BRIEF:
From the listing below, copy only the lines from the line that contains "ATOM 48 C CA" to the line that contains "ATOM 70 C C", counting those two lines as part of the copy.

MATERIAL PROVIDED:
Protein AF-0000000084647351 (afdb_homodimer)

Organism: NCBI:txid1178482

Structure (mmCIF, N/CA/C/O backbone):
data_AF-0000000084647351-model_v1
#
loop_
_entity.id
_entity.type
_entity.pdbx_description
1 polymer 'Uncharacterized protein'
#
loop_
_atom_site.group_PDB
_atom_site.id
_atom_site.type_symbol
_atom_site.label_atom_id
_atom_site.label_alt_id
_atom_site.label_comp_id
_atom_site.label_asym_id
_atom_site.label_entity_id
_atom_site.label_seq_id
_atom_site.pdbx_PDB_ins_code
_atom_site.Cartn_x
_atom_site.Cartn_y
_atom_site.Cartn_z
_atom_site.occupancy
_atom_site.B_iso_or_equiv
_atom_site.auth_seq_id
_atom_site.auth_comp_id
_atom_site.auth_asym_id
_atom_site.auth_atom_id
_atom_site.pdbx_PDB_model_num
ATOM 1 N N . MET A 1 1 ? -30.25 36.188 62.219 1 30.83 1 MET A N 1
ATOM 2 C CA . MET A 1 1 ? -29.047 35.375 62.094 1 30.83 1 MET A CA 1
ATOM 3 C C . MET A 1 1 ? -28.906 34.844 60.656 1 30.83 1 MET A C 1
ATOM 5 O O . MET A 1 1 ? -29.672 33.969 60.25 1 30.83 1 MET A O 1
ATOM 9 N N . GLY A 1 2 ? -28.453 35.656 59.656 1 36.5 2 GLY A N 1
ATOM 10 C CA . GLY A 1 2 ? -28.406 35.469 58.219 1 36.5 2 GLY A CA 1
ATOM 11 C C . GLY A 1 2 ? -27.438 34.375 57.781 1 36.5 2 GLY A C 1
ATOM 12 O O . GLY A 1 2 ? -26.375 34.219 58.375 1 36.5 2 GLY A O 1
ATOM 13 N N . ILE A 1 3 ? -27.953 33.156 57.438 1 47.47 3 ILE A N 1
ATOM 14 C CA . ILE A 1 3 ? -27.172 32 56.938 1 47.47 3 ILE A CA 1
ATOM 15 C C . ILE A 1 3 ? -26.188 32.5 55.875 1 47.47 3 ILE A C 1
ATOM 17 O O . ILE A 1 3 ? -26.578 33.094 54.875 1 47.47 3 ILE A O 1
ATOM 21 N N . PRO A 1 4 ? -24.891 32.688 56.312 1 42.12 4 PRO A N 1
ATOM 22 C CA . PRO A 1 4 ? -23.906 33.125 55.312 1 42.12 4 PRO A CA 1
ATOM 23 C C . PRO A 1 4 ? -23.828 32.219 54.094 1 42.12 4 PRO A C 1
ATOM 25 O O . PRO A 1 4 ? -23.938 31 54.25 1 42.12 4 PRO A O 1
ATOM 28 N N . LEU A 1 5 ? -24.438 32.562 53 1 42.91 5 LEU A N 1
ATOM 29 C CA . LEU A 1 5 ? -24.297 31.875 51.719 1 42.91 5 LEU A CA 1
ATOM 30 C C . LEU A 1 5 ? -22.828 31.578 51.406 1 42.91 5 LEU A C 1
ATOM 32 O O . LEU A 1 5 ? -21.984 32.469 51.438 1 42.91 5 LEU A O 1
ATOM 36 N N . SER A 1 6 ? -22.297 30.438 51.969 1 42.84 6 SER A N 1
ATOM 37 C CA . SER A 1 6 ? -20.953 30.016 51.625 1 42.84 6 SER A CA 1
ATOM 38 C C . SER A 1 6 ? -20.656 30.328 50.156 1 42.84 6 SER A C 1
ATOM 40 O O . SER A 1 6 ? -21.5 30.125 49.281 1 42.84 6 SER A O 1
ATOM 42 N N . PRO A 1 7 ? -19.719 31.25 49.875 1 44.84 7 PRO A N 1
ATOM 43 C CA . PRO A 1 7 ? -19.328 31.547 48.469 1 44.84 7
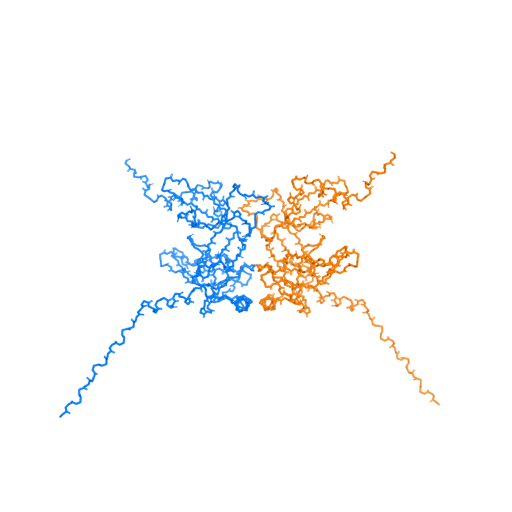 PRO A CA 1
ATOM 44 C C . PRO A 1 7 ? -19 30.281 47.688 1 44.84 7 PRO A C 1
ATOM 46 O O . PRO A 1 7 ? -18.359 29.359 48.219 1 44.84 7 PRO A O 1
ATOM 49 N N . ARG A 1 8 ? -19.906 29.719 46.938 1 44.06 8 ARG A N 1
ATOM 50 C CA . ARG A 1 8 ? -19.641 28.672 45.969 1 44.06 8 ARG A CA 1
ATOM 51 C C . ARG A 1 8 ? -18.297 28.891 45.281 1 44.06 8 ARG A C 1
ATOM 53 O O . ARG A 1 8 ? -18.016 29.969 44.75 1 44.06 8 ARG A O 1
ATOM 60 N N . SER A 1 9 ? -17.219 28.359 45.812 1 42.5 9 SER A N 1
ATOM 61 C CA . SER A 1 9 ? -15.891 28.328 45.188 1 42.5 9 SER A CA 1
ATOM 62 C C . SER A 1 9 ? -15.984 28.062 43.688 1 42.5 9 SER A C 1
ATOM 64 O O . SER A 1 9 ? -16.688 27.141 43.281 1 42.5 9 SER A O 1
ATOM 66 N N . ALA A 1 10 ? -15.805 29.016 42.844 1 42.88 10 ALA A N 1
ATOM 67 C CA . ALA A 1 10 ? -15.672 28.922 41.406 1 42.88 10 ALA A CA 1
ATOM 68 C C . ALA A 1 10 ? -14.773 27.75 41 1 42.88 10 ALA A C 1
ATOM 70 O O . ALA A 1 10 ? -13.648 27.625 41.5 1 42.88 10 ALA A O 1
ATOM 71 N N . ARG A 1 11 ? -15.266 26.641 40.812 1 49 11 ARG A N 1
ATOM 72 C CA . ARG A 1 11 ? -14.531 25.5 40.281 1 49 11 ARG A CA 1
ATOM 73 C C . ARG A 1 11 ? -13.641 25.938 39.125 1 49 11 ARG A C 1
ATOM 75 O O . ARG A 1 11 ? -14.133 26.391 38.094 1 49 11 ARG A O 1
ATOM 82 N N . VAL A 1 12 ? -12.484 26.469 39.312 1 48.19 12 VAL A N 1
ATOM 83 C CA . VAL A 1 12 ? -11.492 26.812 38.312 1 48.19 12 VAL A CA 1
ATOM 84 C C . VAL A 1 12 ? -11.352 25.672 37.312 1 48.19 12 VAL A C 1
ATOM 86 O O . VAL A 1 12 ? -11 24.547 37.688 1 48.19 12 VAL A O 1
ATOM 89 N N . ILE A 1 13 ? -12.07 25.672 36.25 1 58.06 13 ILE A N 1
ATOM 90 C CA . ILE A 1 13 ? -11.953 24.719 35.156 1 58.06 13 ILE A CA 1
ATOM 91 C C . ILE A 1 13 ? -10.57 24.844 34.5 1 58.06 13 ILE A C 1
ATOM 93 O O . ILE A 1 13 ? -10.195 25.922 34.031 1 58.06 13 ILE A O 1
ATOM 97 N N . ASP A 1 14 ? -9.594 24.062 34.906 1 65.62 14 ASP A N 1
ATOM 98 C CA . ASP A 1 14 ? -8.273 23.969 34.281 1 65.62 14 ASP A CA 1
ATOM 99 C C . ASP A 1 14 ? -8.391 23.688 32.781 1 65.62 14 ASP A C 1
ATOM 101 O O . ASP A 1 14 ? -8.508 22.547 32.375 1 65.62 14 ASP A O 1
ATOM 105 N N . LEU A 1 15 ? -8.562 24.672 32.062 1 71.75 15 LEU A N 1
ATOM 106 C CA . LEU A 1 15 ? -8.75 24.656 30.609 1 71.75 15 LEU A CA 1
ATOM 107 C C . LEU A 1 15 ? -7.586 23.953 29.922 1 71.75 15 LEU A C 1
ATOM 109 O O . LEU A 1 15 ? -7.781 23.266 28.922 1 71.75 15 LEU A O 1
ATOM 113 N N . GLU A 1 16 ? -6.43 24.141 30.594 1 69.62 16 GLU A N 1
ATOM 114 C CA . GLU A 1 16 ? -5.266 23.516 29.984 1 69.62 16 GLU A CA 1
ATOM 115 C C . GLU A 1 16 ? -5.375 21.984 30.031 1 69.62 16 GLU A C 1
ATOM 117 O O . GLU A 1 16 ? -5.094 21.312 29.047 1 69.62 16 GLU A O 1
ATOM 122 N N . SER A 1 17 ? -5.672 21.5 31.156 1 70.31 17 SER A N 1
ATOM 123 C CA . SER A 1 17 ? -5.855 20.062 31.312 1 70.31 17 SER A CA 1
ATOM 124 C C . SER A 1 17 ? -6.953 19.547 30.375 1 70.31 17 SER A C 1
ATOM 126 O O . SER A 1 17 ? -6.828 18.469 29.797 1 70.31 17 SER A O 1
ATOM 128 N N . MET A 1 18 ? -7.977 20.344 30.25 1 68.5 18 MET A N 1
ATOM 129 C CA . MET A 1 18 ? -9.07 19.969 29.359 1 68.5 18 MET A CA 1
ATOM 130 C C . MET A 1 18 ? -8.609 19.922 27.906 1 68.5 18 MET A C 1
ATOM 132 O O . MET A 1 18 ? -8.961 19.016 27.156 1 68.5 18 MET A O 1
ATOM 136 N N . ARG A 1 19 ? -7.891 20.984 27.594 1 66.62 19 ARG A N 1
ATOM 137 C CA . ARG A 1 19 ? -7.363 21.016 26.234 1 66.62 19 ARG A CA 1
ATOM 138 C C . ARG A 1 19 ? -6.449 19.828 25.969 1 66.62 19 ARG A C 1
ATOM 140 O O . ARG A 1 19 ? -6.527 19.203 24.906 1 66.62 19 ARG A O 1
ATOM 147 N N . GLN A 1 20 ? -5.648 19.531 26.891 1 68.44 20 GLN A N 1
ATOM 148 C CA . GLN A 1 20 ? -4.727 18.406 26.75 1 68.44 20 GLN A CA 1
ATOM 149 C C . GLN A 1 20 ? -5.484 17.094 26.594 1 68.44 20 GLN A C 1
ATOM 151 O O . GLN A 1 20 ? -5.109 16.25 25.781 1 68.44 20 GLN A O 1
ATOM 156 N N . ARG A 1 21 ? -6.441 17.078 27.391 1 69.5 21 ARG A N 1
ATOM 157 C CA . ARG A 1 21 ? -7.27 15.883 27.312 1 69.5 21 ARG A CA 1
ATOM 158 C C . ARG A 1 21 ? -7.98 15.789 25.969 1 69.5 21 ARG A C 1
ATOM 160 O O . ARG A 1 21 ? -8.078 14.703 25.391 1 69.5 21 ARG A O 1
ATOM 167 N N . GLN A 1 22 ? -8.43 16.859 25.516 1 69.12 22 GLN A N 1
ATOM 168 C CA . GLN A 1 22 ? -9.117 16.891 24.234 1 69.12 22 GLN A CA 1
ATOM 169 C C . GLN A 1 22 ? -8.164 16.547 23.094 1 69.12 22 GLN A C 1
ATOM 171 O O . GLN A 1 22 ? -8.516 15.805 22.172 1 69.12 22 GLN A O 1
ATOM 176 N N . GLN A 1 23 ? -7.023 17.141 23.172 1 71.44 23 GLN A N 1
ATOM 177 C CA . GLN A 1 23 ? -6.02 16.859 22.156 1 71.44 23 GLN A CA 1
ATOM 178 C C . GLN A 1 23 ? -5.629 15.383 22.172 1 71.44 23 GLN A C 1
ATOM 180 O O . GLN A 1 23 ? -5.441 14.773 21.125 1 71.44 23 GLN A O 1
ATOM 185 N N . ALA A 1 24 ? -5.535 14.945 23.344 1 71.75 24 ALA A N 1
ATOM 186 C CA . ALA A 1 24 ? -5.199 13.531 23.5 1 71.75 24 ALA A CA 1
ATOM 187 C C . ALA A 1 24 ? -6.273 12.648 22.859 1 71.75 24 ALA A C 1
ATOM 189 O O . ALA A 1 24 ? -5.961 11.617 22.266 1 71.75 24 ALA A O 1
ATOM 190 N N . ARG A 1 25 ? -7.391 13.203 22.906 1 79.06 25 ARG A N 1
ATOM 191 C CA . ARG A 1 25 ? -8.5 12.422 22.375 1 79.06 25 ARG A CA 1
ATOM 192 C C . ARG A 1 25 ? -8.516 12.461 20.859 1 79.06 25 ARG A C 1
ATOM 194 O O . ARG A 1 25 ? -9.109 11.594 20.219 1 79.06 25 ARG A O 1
...
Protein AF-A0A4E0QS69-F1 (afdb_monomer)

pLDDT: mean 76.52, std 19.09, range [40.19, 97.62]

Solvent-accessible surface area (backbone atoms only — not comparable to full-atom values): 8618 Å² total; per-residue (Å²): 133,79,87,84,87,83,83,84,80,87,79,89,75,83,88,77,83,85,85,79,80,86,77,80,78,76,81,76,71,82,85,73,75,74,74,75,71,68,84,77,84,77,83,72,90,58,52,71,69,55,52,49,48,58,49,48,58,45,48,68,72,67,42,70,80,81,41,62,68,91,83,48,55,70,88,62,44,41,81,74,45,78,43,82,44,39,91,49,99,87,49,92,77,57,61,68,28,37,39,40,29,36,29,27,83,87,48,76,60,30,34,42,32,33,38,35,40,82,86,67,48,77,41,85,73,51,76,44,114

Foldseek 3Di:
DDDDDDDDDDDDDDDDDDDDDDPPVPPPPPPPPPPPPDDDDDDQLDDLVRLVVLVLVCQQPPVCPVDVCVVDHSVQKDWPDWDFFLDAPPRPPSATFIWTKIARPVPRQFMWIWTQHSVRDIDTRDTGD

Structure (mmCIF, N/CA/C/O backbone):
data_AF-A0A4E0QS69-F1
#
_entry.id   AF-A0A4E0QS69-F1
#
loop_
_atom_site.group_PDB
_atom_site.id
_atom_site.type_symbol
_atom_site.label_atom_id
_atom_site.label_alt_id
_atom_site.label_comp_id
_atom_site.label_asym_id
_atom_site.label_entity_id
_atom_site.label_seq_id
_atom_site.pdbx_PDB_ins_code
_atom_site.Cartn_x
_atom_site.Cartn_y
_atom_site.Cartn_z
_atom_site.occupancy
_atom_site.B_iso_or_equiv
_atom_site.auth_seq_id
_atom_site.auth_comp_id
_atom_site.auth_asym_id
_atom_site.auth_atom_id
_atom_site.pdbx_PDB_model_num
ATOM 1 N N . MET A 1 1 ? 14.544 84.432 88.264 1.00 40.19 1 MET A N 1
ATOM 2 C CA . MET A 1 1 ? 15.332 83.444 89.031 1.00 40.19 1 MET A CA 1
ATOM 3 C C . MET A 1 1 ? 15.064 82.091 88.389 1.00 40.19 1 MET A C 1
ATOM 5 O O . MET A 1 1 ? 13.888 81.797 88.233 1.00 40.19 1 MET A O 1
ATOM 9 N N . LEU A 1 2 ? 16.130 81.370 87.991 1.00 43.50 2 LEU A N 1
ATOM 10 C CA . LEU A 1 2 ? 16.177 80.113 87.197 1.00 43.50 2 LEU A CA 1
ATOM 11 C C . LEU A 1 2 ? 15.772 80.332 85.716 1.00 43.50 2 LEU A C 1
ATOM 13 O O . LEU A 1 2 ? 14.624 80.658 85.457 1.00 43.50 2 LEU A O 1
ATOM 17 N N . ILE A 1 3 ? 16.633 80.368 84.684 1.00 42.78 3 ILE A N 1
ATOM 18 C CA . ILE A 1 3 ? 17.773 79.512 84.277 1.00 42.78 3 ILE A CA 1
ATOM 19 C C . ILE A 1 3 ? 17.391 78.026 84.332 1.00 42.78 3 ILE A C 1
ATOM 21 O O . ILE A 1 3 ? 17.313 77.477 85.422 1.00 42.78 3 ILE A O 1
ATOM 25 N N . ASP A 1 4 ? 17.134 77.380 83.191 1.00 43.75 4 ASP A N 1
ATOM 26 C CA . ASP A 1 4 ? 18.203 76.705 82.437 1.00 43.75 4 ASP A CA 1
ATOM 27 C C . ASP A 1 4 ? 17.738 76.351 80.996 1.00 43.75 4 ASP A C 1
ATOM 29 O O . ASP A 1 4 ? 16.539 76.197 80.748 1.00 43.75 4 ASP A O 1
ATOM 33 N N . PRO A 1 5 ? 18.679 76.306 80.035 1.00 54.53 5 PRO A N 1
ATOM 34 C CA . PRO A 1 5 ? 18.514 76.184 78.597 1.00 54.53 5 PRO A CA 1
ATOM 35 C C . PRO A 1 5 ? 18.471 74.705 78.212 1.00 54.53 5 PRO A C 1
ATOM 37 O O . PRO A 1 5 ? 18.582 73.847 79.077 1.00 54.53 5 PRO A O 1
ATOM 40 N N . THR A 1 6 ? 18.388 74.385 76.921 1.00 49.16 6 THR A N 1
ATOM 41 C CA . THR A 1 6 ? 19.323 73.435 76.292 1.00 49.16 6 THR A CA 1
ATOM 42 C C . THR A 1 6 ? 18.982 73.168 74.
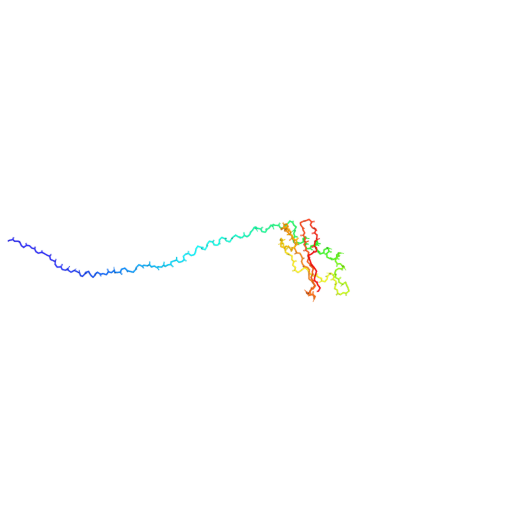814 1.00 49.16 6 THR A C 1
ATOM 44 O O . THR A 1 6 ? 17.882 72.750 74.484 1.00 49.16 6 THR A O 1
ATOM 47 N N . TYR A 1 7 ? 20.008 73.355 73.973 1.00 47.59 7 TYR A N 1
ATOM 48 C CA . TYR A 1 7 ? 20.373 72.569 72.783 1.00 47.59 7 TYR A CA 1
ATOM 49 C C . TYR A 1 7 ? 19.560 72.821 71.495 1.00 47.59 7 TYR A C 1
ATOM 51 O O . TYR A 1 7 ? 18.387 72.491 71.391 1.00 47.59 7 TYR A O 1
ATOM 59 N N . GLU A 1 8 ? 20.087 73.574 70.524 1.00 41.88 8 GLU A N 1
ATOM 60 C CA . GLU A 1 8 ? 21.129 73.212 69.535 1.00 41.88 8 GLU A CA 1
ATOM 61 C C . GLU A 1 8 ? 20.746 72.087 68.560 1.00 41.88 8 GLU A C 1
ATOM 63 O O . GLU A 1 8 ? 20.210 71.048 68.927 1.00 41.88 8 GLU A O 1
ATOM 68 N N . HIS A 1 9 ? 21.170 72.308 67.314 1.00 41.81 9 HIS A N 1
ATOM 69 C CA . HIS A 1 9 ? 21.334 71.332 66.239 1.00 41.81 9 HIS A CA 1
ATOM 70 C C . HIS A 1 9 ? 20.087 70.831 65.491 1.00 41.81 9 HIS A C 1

YOUR RESPONSE:
ATOM 48 C CA . TYR A 1 7 ? 20.373 72.569 72.783 1.00 47.59 7 TYR A CA 1
ATOM 49 C C . TYR A 1 7 ? 19.560 72.821 71.495 1.00 47.59 7 TYR A C 1
ATOM 51 O O . TYR A 1 7 ? 18.387 72.491 71.391 1.00 47.59 7 TYR A O 1
ATOM 59 N N . GLU A 1 8 ? 20.087 73.574 70.524 1.00 41.88 8 GLU A N 1
ATOM 60 C CA . GLU A 1 8 ? 21.129 73.212 69.535 1.00 41.88 8 GLU A CA 1
ATOM 61 C C . GLU A 1 8 ? 20.746 72.087 68.560 1.00 41.88 8 GLU A C 1
ATOM 63 O O . GLU A 1 8 ? 20.210 71.048 68.927 1.00 41.88 8 GLU A O 1
ATOM 68 N N . HIS A 1 9 ? 21.170 72.308 67.314 1.00 41.81 9 HIS A N 1
ATOM 69 C CA . HIS A 1 9 ? 21.334 71.332 66.239 1.00 41.81 9 HIS A CA 1
ATOM 70 C C . HIS A 1 9 ? 20.087 70.831 65.491 1.00 41.81 9 HIS A C 1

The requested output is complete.